1.4.1 - Religious Dogma pretending to be Science?

The big bang isn't "science", science is a philosophy. The big bang is a theory, one which has many convinced it is the most likely of the current candidates because a great deal of evidence seems to point that way. It is in no way a "certainty", nor would anyone who understands how science actually works be likely to say so. If you want to characterize it, it is a "best estimate", no more than that.

Theories are not "facts." They are intellectual structures built on observation, reproducibility, and the ability to falsify predictions. If we talk about Aristotle's error with the orange, and laud Newton for correcting that mistake... then we have to note that Einstein came along and corrected Newton, and the implication is that someone will very likely come along and correct Einstein (this is made most likely by the current state of quantum theory, btw) and so forth.

The big bang could be what happened. Perhaps. But science isn't saying that. Science is saying that if there was a big bang, we think, given what we know today, that we'd see the following results. And mostly, that's what we're seeing. Could we be missing some important ideas and data? Certainly. Any scientist worth their weight in chicken droppings would admit this. Does that mean we should stop thinking about it, or using it as our best estimate? Of course not. Not until it fails, as a theory, in some repeatable and definitive way that we can explain.

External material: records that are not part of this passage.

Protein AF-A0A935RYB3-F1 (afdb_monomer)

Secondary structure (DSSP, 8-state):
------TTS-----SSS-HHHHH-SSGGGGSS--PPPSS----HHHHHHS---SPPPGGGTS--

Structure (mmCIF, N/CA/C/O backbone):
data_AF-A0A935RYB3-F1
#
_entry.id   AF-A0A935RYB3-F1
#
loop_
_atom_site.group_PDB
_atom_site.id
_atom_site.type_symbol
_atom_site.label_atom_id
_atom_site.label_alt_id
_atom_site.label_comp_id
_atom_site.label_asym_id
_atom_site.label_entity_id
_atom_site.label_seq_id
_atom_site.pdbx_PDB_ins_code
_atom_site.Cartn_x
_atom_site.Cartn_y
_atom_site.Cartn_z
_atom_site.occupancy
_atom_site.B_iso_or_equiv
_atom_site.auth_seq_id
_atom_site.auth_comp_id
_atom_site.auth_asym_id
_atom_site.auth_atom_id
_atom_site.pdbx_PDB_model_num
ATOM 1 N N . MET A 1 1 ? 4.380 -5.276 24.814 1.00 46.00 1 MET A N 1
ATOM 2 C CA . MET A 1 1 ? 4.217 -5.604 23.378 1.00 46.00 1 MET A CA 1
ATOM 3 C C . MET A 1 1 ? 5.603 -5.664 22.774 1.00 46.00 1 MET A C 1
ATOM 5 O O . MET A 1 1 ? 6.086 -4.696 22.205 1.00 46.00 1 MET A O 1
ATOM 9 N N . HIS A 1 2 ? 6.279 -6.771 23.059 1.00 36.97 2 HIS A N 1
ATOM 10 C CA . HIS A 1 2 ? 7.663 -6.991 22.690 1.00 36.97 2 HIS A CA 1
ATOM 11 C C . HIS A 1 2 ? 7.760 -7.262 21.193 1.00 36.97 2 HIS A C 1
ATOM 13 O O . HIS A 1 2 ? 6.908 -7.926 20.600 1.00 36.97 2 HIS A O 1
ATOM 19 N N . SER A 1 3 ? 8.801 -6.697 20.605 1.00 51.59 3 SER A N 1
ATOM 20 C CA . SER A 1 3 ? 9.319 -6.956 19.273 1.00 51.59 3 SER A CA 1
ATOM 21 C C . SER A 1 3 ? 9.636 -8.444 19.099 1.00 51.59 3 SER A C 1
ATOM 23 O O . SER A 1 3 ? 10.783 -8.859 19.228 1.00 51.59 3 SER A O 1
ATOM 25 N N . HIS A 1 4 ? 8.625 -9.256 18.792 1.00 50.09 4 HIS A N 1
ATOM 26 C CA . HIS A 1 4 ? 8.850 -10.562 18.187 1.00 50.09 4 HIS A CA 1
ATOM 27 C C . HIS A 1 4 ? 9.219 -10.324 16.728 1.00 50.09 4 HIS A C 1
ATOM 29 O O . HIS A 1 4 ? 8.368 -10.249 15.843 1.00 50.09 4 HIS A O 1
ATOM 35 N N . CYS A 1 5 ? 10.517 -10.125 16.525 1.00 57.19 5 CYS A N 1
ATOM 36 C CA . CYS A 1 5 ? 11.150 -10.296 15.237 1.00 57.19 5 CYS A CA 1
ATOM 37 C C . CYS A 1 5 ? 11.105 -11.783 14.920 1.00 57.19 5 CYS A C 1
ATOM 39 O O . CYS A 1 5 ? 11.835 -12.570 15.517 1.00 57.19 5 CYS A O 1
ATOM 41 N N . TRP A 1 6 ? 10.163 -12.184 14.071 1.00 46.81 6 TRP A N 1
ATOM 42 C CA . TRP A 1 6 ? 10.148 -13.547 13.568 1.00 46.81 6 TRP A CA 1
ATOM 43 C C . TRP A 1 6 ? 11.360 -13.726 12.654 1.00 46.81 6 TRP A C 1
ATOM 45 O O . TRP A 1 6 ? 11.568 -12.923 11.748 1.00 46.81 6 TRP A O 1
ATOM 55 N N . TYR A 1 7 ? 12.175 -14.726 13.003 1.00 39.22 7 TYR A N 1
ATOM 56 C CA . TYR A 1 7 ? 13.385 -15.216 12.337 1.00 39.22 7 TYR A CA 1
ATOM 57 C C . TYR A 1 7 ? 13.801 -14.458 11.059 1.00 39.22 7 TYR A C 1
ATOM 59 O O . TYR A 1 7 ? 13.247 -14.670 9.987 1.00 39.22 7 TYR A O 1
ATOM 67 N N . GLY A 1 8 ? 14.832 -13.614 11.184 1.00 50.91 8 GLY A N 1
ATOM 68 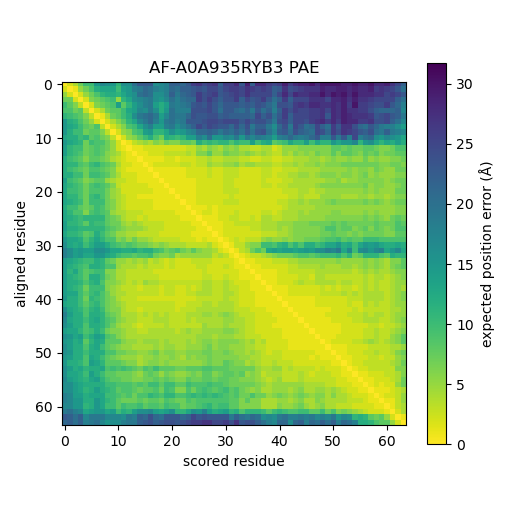C CA . GLY A 1 8 ? 15.682 -13.186 10.063 1.00 50.91 8 GLY A CA 1
ATOM 69 C C . GLY A 1 8 ? 15.321 -11.888 9.331 1.00 50.91 8 GLY A C 1
ATOM 70 O O . GLY A 1 8 ? 16.174 -11.377 8.613 1.00 50.91 8 GLY A O 1
ATOM 71 N N . HIS A 1 9 ? 14.134 -11.304 9.526 1.00 58.34 9 HIS A N 1
ATOM 72 C CA . HIS A 1 9 ? 13.731 -10.090 8.795 1.00 58.34 9 HIS A CA 1
ATOM 73 C C . HIS A 1 9 ? 13.826 -8.812 9.637 1.00 58.34 9 HIS A C 1
ATOM 75 O O . HIS A 1 9 ? 13.430 -8.776 10.799 1.00 58.34 9 HIS A O 1
ATOM 81 N N . GLN A 1 10 ? 14.341 -7.733 9.040 1.00 54.25 10 GLN A N 1
ATOM 82 C CA . GLN A 1 10 ? 14.593 -6.460 9.715 1.00 54.25 10 GLN A CA 1
ATOM 83 C C . GLN A 1 10 ? 13.300 -5.845 10.276 1.00 54.25 10 GLN A C 1
ATOM 85 O O . GLN A 1 10 ? 12.409 -5.410 9.550 1.00 54.25 10 GLN A O 1
ATOM 90 N N . CYS A 1 11 ? 13.210 -5.772 11.604 1.00 63.47 11 CYS A N 1
ATOM 91 C CA . CYS A 1 11 ? 12.023 -5.312 12.327 1.00 63.47 11 CYS A CA 1
ATOM 92 C C . CYS A 1 11 ? 11.800 -3.799 12.337 1.00 63.47 11 CYS A C 1
ATOM 94 O O . CYS A 1 11 ? 10.862 -3.321 12.991 1.00 63.47 11 CYS A O 1
ATOM 96 N N . THR A 1 12 ? 12.643 -3.044 11.641 1.00 84.31 12 THR A N 1
ATOM 97 C CA . THR A 1 12 ? 12.698 -1.592 11.749 1.00 84.31 12 THR A CA 1
ATOM 98 C C . THR A 1 12 ? 11.515 -0.961 11.028 1.00 84.31 12 THR A C 1
ATOM 100 O O . THR A 1 12 ? 11.397 -1.002 9.808 1.0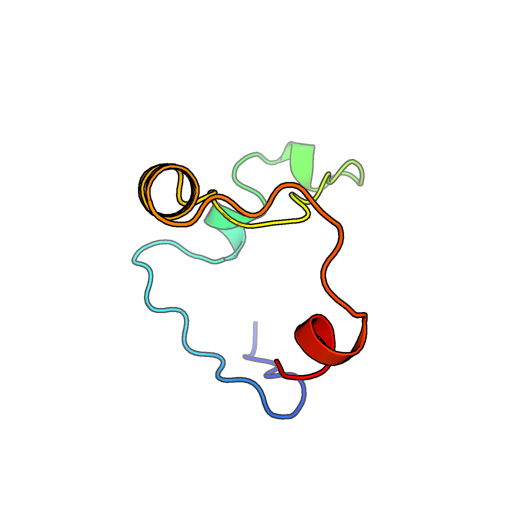0 84.31 12 THR A O 1
ATOM 103 N N . TRP A 1 13 ? 10.604 -0.384 11.806 1.00 87.69 13 TRP A N 1
ATOM 104 C CA . TRP A 1 13 ? 9.482 0.382 11.288 1.00 87.69 13 TRP A CA 1
ATOM 105 C C . TRP A 1 13 ? 9.882 1.855 11.226 1.00 87.69 13 TRP A C 1
ATOM 107 O O . TRP A 1 13 ? 9.953 2.518 12.256 1.00 87.69 13 TRP A O 1
ATOM 117 N N . THR A 1 14 ? 10.182 2.352 10.029 1.00 94.00 14 THR A N 1
ATOM 118 C CA . THR A 1 14 ? 10.726 3.705 9.808 1.00 94.00 14 THR A CA 1
ATOM 119 C C . THR A 1 14 ? 9.652 4.784 9.638 1.00 94.00 14 THR A C 1
ATOM 121 O O . THR A 1 14 ? 9.975 5.949 9.425 1.00 94.00 14 THR A O 1
ATOM 124 N N . TYR A 1 15 ? 8.369 4.426 9.743 1.00 90.69 15 TYR A N 1
ATOM 125 C CA . TYR A 1 15 ? 7.265 5.372 9.595 1.00 90.69 15 TYR A CA 1
ATOM 126 C C . TYR A 1 15 ? 6.908 6.059 10.918 1.00 90.69 15 TYR A C 1
ATOM 128 O O . TYR A 1 15 ? 6.969 5.459 11.989 1.00 90.69 15 TYR A O 1
ATOM 136 N N . THR A 1 16 ? 6.433 7.304 10.829 1.00 96.12 16 THR A N 1
ATOM 137 C CA . THR A 1 16 ? 6.014 8.135 11.978 1.00 96.12 16 THR A CA 1
ATOM 138 C C . THR A 1 16 ? 4.710 7.681 12.649 1.00 96.12 16 THR A C 1
ATOM 140 O O . THR A 1 16 ? 4.328 8.205 13.692 1.00 96.12 16 THR A O 1
ATOM 143 N N . TYR A 1 17 ? 4.000 6.711 12.069 1.00 94.06 17 TYR A N 1
ATOM 144 C CA . TYR A 1 17 ? 2.770 6.121 12.606 1.00 94.06 17 TYR A CA 1
ATOM 145 C C . TYR A 1 17 ? 3.002 4.671 13.023 1.00 94.06 17 TYR A C 1
ATOM 147 O O . TYR A 1 17 ? 3.902 4.035 12.512 1.00 94.06 17 TYR A O 1
ATOM 155 N N . SER A 1 18 ? 2.189 4.100 13.913 1.00 93.44 18 SER A N 1
ATOM 156 C CA . SER A 1 18 ? 2.367 2.705 14.347 1.00 93.44 18 SER A CA 1
ATOM 157 C C . SER A 1 18 ? 1.825 1.683 13.336 1.00 93.44 18 SER A C 1
ATOM 159 O O . SER A 1 18 ? 0.890 1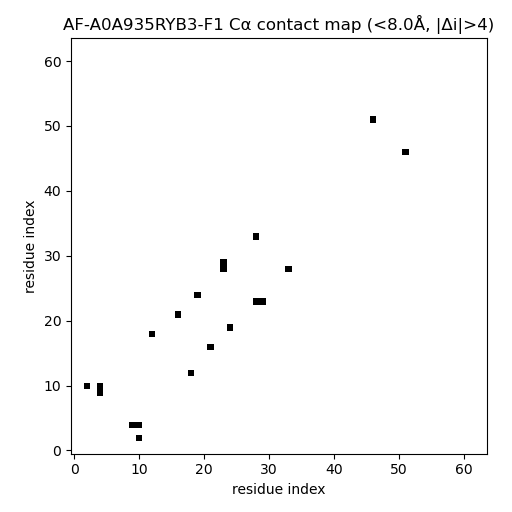.961 12.582 1.00 93.44 18 SER A O 1
ATOM 161 N N . ARG A 1 19 ? 2.326 0.440 13.391 1.00 90.38 19 ARG A N 1
ATOM 162 C CA . ARG A 1 19 ? 1.771 -0.700 12.627 1.00 90.38 19 ARG A CA 1
ATOM 163 C C . ARG A 1 19 ? 0.279 -0.922 12.888 1.00 90.38 19 ARG A C 1
ATOM 165 O O . ARG A 1 19 ? -0.462 -1.273 11.977 1.00 90.38 19 ARG A O 1
ATOM 172 N N . GLN A 1 20 ? -0.181 -0.680 14.119 1.00 93.19 20 GLN A N 1
ATOM 173 C CA . GLN A 1 20 ? -1.602 -0.764 14.456 1.00 93.19 20 GLN A CA 1
ATOM 174 C C . GLN A 1 20 ? -2.411 0.298 13.710 1.00 93.19 20 GLN A C 1
ATOM 176 O O . GLN A 1 20 ? -3.467 -0.025 13.178 1.00 93.19 20 GLN A O 1
ATOM 181 N N . LYS A 1 21 ? -1.911 1.538 13.634 1.00 93.94 21 LYS A N 1
ATOM 182 C CA . LYS A 1 21 ? -2.568 2.602 12.867 1.00 93.94 21 LYS A CA 1
ATOM 183 C C . LYS A 1 21 ? -2.606 2.276 11.368 1.00 93.94 21 LYS A C 1
ATOM 185 O O . LYS A 1 21 ? -3.584 2.613 10.716 1.00 93.94 21 LYS A O 1
ATOM 190 N N . ALA A 1 22 ? -1.593 1.576 10.850 1.00 92.50 22 ALA A N 1
ATOM 191 C CA . ALA A 1 22 ? -1.547 1.114 9.462 1.00 92.50 22 ALA A CA 1
ATOM 192 C C . ALA A 1 22 ? -2.556 -0.013 9.170 1.00 92.50 22 ALA A C 1
ATOM 194 O O . ALA A 1 22 ? -3.313 0.050 8.207 1.00 92.50 22 AL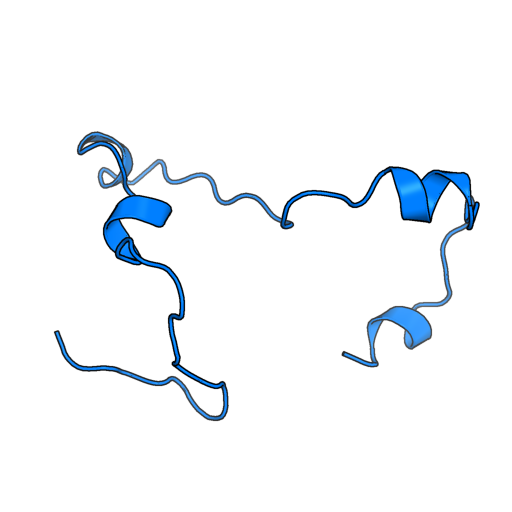A A O 1
ATOM 195 N N . GLY A 1 23 ? -2.567 -1.061 10.001 1.00 92.75 23 GLY A N 1
ATOM 196 C CA . GLY A 1 23 ? -3.369 -2.261 9.761 1.00 92.75 23 GLY A CA 1
ATOM 197 C C . GLY A 1 23 ? -4.809 -2.182 10.272 1.00 92.75 23 GLY A C 1
ATOM 198 O O . GLY A 1 23 ? -5.685 -2.829 9.704 1.00 92.75 23 GLY A O 1
ATOM 199 N N . TYR A 1 24 ? -5.063 -1.422 11.336 1.00 94.06 24 TYR A N 1
ATOM 200 C CA . TYR A 1 24 ? -6.354 -1.352 12.030 1.00 94.06 24 TYR A CA 1
ATOM 201 C C . TYR A 1 24 ? -6.688 0.094 12.429 1.00 94.06 24 TYR A C 1
ATOM 203 O O . TYR A 1 24 ? -6.749 0.405 13.623 1.00 94.06 24 TYR A O 1
ATOM 211 N N . PRO A 1 25 ? -6.900 0.994 11.452 1.00 93.81 25 PRO A N 1
ATOM 212 C CA . PRO A 1 25 ? -7.197 2.398 11.733 1.00 93.81 25 PRO A CA 1
ATOM 213 C C . PRO A 1 25 ? -8.544 2.604 12.442 1.00 93.81 25 PRO A C 1
ATOM 215 O O . PRO A 1 25 ? -8.708 3.592 13.151 1.00 93.81 25 PRO A O 1
ATOM 218 N N . LEU A 1 26 ? -9.496 1.677 12.276 1.00 93.25 26 LEU A N 1
ATOM 219 C CA . LEU A 1 26 ? -10.847 1.755 12.835 1.00 93.25 26 LEU A CA 1
ATOM 220 C C . LEU A 1 26 ? -11.141 0.537 13.731 1.00 93.25 26 LEU A C 1
ATOM 222 O O . LEU A 1 26 ? -10.703 -0.569 13.401 1.00 93.25 26 LEU A O 1
ATOM 226 N N . PRO A 1 27 ? -11.890 0.691 14.844 1.00 91.00 27 PRO A N 1
ATOM 227 C CA . PRO A 1 27 ? -12.115 -0.396 15.803 1.00 91.00 27 PRO A CA 1
ATOM 228 C C . PRO A 1 27 ? -12.809 -1.634 15.223 1.00 91.00 27 PRO A C 1
ATOM 230 O O . PRO A 1 27 ? -12.431 -2.754 15.565 1.00 91.00 27 PRO A O 1
ATOM 233 N N . TYR A 1 28 ? -13.779 -1.456 14.319 1.00 91.44 28 TYR A N 1
ATOM 234 C CA . TYR A 1 28 ? -14.548 -2.572 13.757 1.00 91.44 28 TYR A CA 1
ATOM 235 C C . TYR A 1 28 ? -13.702 -3.504 12.875 1.00 91.44 28 TYR A C 1
ATOM 237 O O . TYR A 1 28 ? -14.003 -4.686 12.749 1.00 91.44 28 TYR A O 1
ATOM 245 N N . LEU A 1 29 ? -12.581 -3.018 12.327 1.00 91.12 29 LEU A N 1
ATOM 246 C CA . LEU A 1 29 ? -11.674 -3.826 11.502 1.00 91.12 29 LEU A CA 1
ATOM 247 C C . LEU A 1 29 ? -10.973 -4.938 12.299 1.00 91.12 29 LEU A C 1
ATOM 249 O O . LEU A 1 29 ? -10.372 -5.828 11.703 1.00 91.12 29 LEU A O 1
ATOM 253 N N . LYS A 1 30 ? -11.037 -4.900 13.636 1.00 89.50 30 LYS A N 1
ATOM 254 C CA . LYS A 1 30 ? -10.488 -5.935 14.527 1.00 89.50 30 LYS A CA 1
ATOM 255 C C . LYS A 1 30 ? -11.448 -7.106 14.766 1.00 89.50 30 LYS A C 1
ATOM 257 O O . LYS A 1 30 ? -11.045 -8.087 15.375 1.00 89.50 30 LYS A O 1
ATOM 262 N N . GLN A 1 31 ? -12.696 -7.013 14.309 1.00 88.31 31 GLN A N 1
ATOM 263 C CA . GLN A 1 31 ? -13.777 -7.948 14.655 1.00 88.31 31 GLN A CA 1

I wish more people really understood how science works. It is not a realm of facts. It's a collection of ideas with varying levels of confidence that were arrived at using a philosophical tool called the scientific method. Understand the method, and you'll understand why science produces results. Misconstrue the collective theories of science as a factual description of the universe and all you've done is turned it into another religion.

Science mutates constantly, refines, etc. That is its strength. Today's reasonably high confidence result can be tomorrow's amusing story at the water cooler. Because these theories are not dogma, they are not fact, they are not "engraved in stone."

Think of science as a confidence building scheme. The highest confidence theories are those that interlock the most with other high confidence theories and which have the most ways they can be reproduced, which give rise to the most testable predictions, and so forth. The big bang happened, if indeed it did, so long ago and so far away that we will probably never have access to anything but very old, very diffuse, and very secondary data. That is adequate cause for caution in assigning a high confidence level to any theory.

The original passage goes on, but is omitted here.